→ **YOUR GOAL**
Begin at the top of the following data. Copy each line exactly until you have copied the line containing "ATOM 50 O O".
-- Opening Marker --
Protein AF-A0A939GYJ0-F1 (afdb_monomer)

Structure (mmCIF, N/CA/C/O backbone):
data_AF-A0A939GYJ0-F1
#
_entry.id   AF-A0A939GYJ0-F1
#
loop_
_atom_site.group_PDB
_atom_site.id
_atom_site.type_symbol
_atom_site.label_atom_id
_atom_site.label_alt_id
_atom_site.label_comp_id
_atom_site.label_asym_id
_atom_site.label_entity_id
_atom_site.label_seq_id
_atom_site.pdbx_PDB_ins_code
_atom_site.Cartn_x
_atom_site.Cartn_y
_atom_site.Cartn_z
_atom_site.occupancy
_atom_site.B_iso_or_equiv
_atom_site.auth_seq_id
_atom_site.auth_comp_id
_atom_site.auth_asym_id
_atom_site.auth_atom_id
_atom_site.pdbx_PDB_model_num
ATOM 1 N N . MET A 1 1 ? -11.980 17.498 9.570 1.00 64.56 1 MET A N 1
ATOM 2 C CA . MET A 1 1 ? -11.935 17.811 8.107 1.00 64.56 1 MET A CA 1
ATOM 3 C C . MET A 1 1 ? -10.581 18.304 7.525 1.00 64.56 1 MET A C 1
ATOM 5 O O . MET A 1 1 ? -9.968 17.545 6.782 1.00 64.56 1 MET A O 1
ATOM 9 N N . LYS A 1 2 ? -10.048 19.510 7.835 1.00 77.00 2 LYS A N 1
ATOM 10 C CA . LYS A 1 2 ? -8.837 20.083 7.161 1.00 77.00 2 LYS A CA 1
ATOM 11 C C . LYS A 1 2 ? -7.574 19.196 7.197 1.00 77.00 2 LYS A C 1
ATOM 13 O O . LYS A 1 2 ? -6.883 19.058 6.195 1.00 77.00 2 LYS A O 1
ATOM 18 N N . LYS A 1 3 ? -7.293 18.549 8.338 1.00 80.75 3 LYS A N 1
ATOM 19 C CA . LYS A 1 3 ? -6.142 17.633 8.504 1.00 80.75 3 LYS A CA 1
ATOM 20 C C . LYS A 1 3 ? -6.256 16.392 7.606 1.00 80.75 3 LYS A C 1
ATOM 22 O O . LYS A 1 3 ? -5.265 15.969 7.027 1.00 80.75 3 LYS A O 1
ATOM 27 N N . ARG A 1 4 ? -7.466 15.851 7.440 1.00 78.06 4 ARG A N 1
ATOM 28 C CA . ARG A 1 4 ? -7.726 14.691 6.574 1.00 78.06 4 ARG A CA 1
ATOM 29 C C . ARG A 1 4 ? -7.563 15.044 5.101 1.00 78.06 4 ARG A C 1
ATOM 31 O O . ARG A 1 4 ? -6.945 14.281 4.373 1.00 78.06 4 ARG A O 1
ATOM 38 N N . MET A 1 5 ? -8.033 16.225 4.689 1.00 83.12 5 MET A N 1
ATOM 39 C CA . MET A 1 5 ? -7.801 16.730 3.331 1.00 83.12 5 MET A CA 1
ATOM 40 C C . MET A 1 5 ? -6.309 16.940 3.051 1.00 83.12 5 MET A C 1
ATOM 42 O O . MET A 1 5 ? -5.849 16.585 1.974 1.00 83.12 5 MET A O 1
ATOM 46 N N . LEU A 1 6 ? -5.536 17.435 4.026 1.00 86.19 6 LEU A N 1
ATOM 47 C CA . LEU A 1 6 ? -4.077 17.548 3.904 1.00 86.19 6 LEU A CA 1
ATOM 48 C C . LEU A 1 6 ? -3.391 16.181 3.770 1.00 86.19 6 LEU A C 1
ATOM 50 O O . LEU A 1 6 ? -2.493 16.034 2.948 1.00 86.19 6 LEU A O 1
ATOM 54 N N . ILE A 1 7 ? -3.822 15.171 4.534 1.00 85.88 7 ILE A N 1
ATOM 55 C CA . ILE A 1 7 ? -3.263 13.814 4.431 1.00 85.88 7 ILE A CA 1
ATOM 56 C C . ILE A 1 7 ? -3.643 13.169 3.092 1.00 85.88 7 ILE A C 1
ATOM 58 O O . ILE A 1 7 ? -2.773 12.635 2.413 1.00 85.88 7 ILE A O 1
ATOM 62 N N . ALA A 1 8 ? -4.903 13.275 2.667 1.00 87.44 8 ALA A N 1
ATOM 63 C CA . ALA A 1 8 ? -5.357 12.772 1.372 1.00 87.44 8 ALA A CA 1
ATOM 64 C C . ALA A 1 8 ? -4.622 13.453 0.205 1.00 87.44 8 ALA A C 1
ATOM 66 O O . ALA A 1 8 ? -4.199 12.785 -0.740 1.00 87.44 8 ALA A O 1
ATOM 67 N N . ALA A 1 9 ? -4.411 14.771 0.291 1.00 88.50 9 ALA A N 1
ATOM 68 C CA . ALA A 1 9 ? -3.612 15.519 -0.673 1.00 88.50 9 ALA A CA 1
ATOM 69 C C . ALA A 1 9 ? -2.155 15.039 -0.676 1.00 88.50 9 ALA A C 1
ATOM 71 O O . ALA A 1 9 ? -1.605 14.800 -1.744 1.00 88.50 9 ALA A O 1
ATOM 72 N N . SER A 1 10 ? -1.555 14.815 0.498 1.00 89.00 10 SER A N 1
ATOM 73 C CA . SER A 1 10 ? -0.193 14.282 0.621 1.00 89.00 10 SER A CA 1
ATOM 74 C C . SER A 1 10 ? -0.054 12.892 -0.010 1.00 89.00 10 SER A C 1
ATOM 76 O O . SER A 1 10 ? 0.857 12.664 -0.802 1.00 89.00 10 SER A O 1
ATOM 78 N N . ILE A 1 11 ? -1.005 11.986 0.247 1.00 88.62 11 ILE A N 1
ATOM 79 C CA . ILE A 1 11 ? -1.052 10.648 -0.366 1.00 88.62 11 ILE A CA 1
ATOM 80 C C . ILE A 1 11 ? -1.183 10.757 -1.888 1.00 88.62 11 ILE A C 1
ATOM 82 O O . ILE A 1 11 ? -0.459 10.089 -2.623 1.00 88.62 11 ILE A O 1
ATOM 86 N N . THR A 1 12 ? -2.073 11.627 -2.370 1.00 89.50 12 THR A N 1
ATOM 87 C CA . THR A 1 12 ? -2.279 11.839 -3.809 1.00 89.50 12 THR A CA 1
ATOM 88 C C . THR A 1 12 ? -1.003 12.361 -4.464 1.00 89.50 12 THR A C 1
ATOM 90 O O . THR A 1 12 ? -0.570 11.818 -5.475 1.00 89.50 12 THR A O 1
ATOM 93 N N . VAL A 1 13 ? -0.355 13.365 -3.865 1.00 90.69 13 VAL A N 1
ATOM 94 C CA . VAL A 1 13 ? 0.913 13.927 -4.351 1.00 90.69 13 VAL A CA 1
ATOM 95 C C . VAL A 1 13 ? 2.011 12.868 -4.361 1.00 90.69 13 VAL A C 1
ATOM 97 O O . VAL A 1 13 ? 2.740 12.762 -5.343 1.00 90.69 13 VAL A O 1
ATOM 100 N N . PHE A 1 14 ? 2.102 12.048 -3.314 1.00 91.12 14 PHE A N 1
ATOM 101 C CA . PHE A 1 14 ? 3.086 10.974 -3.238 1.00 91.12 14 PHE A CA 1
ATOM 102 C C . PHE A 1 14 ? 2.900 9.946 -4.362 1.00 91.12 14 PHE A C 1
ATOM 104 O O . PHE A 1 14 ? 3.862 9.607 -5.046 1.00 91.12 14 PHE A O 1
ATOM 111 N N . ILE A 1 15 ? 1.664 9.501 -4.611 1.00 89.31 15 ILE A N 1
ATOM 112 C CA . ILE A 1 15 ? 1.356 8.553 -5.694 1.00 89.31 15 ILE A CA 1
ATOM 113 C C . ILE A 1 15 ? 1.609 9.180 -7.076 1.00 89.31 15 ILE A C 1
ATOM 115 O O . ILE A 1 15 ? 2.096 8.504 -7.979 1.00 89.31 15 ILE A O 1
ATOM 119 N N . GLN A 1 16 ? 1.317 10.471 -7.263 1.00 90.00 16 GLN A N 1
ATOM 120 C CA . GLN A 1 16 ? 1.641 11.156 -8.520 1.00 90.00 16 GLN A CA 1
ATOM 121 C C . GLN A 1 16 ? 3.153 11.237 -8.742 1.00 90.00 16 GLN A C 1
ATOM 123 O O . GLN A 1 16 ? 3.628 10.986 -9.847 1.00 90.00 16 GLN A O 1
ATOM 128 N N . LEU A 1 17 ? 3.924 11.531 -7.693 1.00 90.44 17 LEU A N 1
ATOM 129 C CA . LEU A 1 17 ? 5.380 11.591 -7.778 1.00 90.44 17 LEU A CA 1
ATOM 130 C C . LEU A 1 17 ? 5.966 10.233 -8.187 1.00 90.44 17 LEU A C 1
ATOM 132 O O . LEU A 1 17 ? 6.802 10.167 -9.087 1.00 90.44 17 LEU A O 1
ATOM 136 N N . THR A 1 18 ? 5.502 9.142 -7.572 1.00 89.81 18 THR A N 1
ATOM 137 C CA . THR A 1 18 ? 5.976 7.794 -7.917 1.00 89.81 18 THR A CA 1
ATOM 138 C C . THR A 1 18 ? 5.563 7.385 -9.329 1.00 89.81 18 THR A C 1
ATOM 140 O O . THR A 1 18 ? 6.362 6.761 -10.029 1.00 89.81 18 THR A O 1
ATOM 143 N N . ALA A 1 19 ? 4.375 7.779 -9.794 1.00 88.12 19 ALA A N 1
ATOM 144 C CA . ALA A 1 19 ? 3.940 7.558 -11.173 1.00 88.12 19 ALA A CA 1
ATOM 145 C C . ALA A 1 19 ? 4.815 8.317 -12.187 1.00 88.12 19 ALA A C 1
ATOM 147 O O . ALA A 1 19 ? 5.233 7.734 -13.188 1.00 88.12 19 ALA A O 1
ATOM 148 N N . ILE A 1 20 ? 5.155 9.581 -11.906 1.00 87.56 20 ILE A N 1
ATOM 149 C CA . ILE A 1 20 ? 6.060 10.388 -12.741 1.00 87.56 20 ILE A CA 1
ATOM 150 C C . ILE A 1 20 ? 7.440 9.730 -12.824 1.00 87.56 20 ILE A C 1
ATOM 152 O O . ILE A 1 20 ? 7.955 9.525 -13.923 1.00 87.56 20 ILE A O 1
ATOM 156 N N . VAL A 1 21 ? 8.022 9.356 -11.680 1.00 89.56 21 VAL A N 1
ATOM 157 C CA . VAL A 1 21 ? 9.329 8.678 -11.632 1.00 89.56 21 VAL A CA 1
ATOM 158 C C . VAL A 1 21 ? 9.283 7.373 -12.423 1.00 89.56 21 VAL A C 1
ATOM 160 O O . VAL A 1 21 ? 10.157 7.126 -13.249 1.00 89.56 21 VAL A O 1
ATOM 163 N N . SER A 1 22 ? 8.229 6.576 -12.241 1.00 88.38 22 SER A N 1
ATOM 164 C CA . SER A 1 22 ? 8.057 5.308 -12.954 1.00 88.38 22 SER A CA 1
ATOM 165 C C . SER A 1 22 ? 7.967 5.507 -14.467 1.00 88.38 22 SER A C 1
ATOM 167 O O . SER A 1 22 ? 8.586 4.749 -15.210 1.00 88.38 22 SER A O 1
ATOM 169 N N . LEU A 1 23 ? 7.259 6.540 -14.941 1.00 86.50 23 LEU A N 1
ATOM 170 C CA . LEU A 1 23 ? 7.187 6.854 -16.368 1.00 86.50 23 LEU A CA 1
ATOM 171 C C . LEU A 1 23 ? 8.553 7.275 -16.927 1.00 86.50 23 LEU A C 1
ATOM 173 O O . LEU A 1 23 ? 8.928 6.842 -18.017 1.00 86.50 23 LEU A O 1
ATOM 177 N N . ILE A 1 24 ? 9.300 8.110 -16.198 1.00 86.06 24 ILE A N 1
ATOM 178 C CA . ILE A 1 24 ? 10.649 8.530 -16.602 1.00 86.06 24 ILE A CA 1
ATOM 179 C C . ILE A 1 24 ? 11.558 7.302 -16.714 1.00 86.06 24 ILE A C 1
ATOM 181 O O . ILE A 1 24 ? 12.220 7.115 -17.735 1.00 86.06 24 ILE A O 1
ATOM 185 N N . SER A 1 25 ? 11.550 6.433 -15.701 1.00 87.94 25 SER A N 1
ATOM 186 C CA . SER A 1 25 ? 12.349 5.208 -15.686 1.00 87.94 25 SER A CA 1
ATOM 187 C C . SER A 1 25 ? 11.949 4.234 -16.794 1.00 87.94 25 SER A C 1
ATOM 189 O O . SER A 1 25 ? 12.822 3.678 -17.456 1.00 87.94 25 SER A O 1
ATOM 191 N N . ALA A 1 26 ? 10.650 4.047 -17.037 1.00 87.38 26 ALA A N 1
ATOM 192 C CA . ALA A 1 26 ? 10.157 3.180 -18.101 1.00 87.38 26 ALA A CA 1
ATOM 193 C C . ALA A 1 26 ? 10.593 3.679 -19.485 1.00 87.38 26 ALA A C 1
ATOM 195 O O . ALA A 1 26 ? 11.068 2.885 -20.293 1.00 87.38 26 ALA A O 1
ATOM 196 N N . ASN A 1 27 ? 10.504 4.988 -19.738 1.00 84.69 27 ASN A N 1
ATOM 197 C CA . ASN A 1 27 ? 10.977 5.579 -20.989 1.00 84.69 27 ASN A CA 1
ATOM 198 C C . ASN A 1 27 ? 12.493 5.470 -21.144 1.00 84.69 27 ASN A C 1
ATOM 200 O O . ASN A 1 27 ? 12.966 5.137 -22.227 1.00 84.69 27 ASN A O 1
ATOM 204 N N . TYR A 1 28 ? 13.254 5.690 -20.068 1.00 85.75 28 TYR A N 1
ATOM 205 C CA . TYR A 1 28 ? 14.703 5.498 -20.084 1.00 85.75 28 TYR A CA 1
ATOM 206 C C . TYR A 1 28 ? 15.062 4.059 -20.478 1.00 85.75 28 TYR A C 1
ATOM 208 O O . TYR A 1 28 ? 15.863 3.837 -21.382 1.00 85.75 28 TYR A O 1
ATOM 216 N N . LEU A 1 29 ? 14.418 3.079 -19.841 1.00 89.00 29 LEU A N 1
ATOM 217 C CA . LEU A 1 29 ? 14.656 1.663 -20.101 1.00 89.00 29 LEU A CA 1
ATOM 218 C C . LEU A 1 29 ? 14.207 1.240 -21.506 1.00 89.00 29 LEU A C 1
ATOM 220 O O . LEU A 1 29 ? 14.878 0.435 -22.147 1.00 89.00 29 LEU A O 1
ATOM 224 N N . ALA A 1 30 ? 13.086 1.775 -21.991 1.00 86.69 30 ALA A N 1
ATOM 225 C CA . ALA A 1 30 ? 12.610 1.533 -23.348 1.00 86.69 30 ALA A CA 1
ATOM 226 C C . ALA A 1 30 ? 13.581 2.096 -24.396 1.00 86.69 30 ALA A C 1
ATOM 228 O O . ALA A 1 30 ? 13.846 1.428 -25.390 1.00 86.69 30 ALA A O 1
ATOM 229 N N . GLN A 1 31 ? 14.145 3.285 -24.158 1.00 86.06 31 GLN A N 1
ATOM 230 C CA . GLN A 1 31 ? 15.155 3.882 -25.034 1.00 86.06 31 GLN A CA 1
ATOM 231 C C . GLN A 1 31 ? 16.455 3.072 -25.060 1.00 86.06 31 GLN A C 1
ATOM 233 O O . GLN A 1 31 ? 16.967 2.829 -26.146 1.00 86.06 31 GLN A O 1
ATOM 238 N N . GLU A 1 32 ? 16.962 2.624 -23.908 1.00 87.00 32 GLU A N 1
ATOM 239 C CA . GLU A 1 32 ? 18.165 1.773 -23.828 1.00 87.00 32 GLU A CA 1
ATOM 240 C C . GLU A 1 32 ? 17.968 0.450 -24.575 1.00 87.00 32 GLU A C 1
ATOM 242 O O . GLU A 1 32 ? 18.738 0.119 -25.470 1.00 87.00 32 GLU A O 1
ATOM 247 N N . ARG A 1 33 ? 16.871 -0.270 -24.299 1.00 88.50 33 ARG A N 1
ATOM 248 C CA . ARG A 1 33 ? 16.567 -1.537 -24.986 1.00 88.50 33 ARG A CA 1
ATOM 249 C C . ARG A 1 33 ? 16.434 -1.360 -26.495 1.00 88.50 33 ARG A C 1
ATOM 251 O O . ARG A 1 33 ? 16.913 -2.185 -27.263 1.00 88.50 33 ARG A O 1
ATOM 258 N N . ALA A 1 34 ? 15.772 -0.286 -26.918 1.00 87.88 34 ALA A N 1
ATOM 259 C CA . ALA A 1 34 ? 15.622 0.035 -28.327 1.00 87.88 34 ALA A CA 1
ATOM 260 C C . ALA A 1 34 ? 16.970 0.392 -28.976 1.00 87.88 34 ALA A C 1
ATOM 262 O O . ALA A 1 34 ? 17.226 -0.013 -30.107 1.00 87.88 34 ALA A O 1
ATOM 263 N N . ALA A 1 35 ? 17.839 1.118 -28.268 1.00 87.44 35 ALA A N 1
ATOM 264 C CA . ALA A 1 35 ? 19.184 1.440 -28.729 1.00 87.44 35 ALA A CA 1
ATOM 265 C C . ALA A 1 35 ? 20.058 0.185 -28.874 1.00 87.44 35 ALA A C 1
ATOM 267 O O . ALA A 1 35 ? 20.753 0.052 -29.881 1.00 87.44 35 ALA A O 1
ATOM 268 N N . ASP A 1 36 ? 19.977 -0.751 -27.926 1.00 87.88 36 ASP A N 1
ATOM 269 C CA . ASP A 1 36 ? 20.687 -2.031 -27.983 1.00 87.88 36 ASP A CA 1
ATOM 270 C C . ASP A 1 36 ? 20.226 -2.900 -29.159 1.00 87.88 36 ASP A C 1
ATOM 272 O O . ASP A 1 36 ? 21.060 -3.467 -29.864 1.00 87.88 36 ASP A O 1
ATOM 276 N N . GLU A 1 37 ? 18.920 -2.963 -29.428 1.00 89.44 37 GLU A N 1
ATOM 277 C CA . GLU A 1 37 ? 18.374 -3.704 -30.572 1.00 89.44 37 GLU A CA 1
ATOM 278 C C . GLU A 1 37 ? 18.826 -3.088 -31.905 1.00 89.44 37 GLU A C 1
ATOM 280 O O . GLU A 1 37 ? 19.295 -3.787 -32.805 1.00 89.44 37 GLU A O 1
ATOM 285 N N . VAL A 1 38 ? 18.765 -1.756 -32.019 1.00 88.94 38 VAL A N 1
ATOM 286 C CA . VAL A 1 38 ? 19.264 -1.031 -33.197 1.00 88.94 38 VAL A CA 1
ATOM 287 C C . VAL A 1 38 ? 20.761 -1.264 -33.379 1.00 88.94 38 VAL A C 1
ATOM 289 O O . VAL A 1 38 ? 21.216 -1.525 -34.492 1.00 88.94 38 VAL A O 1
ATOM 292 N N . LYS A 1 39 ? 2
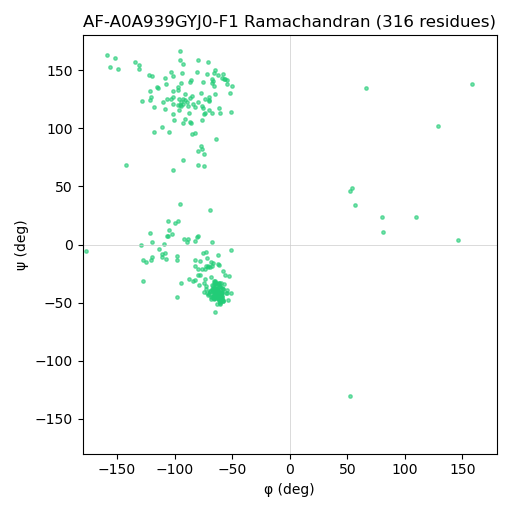1.537 -1.230 -32.293 1.00 85.25 39 LYS A N 1
ATOM 293 C CA . LYS A 1 39 ? 22.969 -1.534 -32.314 1.00 85.25 39 LYS A CA 1
ATOM 294 C C .
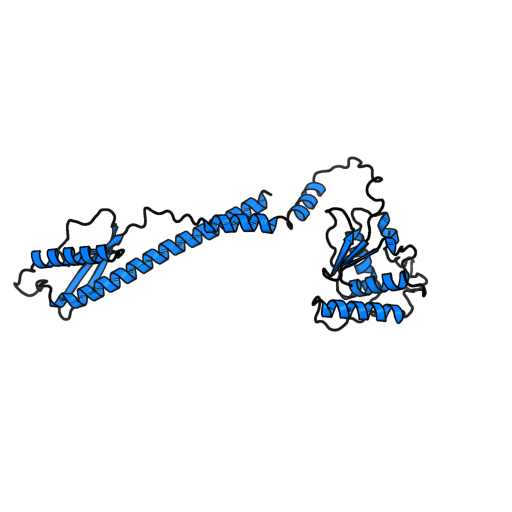 LYS A 1 39 ? 23.226 -2.960 -32.777 1.00 85.25 39 LYS A C 1
ATOM 296 O O . LYS A 1 39 ? 24.101 -3.172 -33.614 1.00 85.25 39 LYS A O 1
ATOM 301 N N . HIS A 1 40 ? 22.483 -3.926 -32.246 1.00 87.69 40 HIS A N 1
ATOM 302 C CA . HIS A 1 40 ? 22.607 -5.319 -32.640 1.00 87.69 40 HIS A CA 1
ATOM 303 C C . HIS A 1 40 ? 22.321 -5.482 -34.134 1.00 87.69 40 HIS A C 1
ATOM 305 O O . HIS A 1 40 ? 23.129 -6.071 -34.853 1.00 87.69 40 HIS A O 1
ATOM 311 N N . ARG A 1 41 ? 21.251 -4.858 -34.635 1.00 87.81 41 ARG A N 1
ATOM 312 C CA . ARG A 1 41 ? 20.910 -4.880 -36.056 1.00 87.81 41 ARG A CA 1
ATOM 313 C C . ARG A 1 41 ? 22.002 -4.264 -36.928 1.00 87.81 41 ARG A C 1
-- Closing Marker --
→ **TASK RESULT**
Protein AF-A0A939GYJ0-F1 (afdb_monomer)

Structure (mmCIF, N/CA/C/O backbone):
data_AF-A0A939GYJ0-F1
#
_entry.id   AF-A0A939GYJ0-F1
#
loop_
_atom_site.group_PDB
_atom_site.id
_atom_site.type_symbol
_atom_site.label_atom_id
_atom_site.label_alt_id
_atom_site.label_comp_id
_atom_site.label_asym_id
_atom_site.label_entity_id
_atom_site.label_seq_id
_atom_site.pdbx_PDB_ins_code
_atom_site.Cartn_x
_atom_site.Cartn_y
_atom_site.Cartn_z
_atom_site.occupancy
_atom_site.B_iso_or_equiv
_atom_site.auth_seq_id
_atom_site.auth_comp_id
_atom_site.auth_asym_id
_atom_site.auth_atom_id
_atom_site.pdbx_PDB_model_num
ATOM 1 N N . MET A 1 1 ? -11.980 17.498 9.570 1.00 64.56 1 MET A N 1
ATOM 2 C CA . MET A 1 1 ? -11.935 17.811 8.107 1.00 64.56 1 MET A CA 1
ATOM 3 C C . MET A 1 1 ? -10.581 18.304 7.525 1.00 64.56 1 MET A C 1
ATOM 5 O O . MET A 1 1 ? -9.968 17.545 6.782 1.00 64.56 1 MET A O 1
ATOM 9 N N . LYS A 1 2 ? -10.048 19.510 7.835 1.00 77.00 2 LYS A N 1
ATOM 10 C CA . LYS A 1 2 ? -8.837 20.083 7.161 1.00 77.00 2 LYS A CA 1
ATOM 11 C C . LYS A 1 2 ? -7.574 19.196 7.197 1.00 77.00 2 LYS A C 1
ATOM 13 O O . LYS A 1 2 ? -6.883 19.058 6.195 1.00 77.00 2 LYS A O 1
ATOM 18 N N . LYS A 1 3 ? -7.293 18.549 8.338 1.00 80.75 3 LYS A N 1
ATOM 19 C CA . LYS A 1 3 ? -6.142 17.633 8.504 1.00 80.75 3 LYS A CA 1
ATOM 20 C C . LYS A 1 3 ? -6.256 16.392 7.606 1.00 80.75 3 LYS A C 1
ATOM 22 O O . LYS A 1 3 ? -5.265 15.969 7.027 1.00 80.75 3 LYS A O 1
ATOM 27 N N . ARG A 1 4 ? -7.466 15.851 7.440 1.00 78.06 4 ARG A N 1
ATOM 28 C CA . ARG A 1 4 ? -7.726 14.691 6.574 1.00 78.06 4 ARG A CA 1
ATOM 29 C C . ARG A 1 4 ? -7.563 15.044 5.101 1.00 78.06 4 ARG A C 1
ATOM 31 O O . ARG A 1 4 ? -6.945 14.281 4.373 1.00 78.06 4 ARG A O 1
ATOM 38 N N . MET A 1 5 ? -8.033 16.225 4.689 1.00 83.12 5 MET A N 1
ATOM 39 C CA . MET A 1 5 ? -7.801 16.730 3.331 1.00 83.12 5 MET A CA 1
ATOM 40 C C . MET A 1 5 ? -6.309 16.940 3.051 1.00 83.12 5 MET A C 1
ATOM 42 O O . MET A 1 5 ? -5.849 16.585 1.974 1.00 83.12 5 MET A O 1
ATOM 46 N N . LEU A 1 6 ? -5.536 17.435 4.026 1.00 86.19 6 LEU A N 1
ATOM 47 C CA . LEU A 1 6 ? -4.077 17.548 3.904 1.00 86.19 6 LEU A CA 1
ATOM 48 C C . LEU A 1 6 ? -3.391 16.181 3.770 1.00 86.19 6 LEU A C 1
ATOM 50 O O . LEU A 1 6 ? -2.493 16.034 2.948 1.00 86.19 6 LEU A O 1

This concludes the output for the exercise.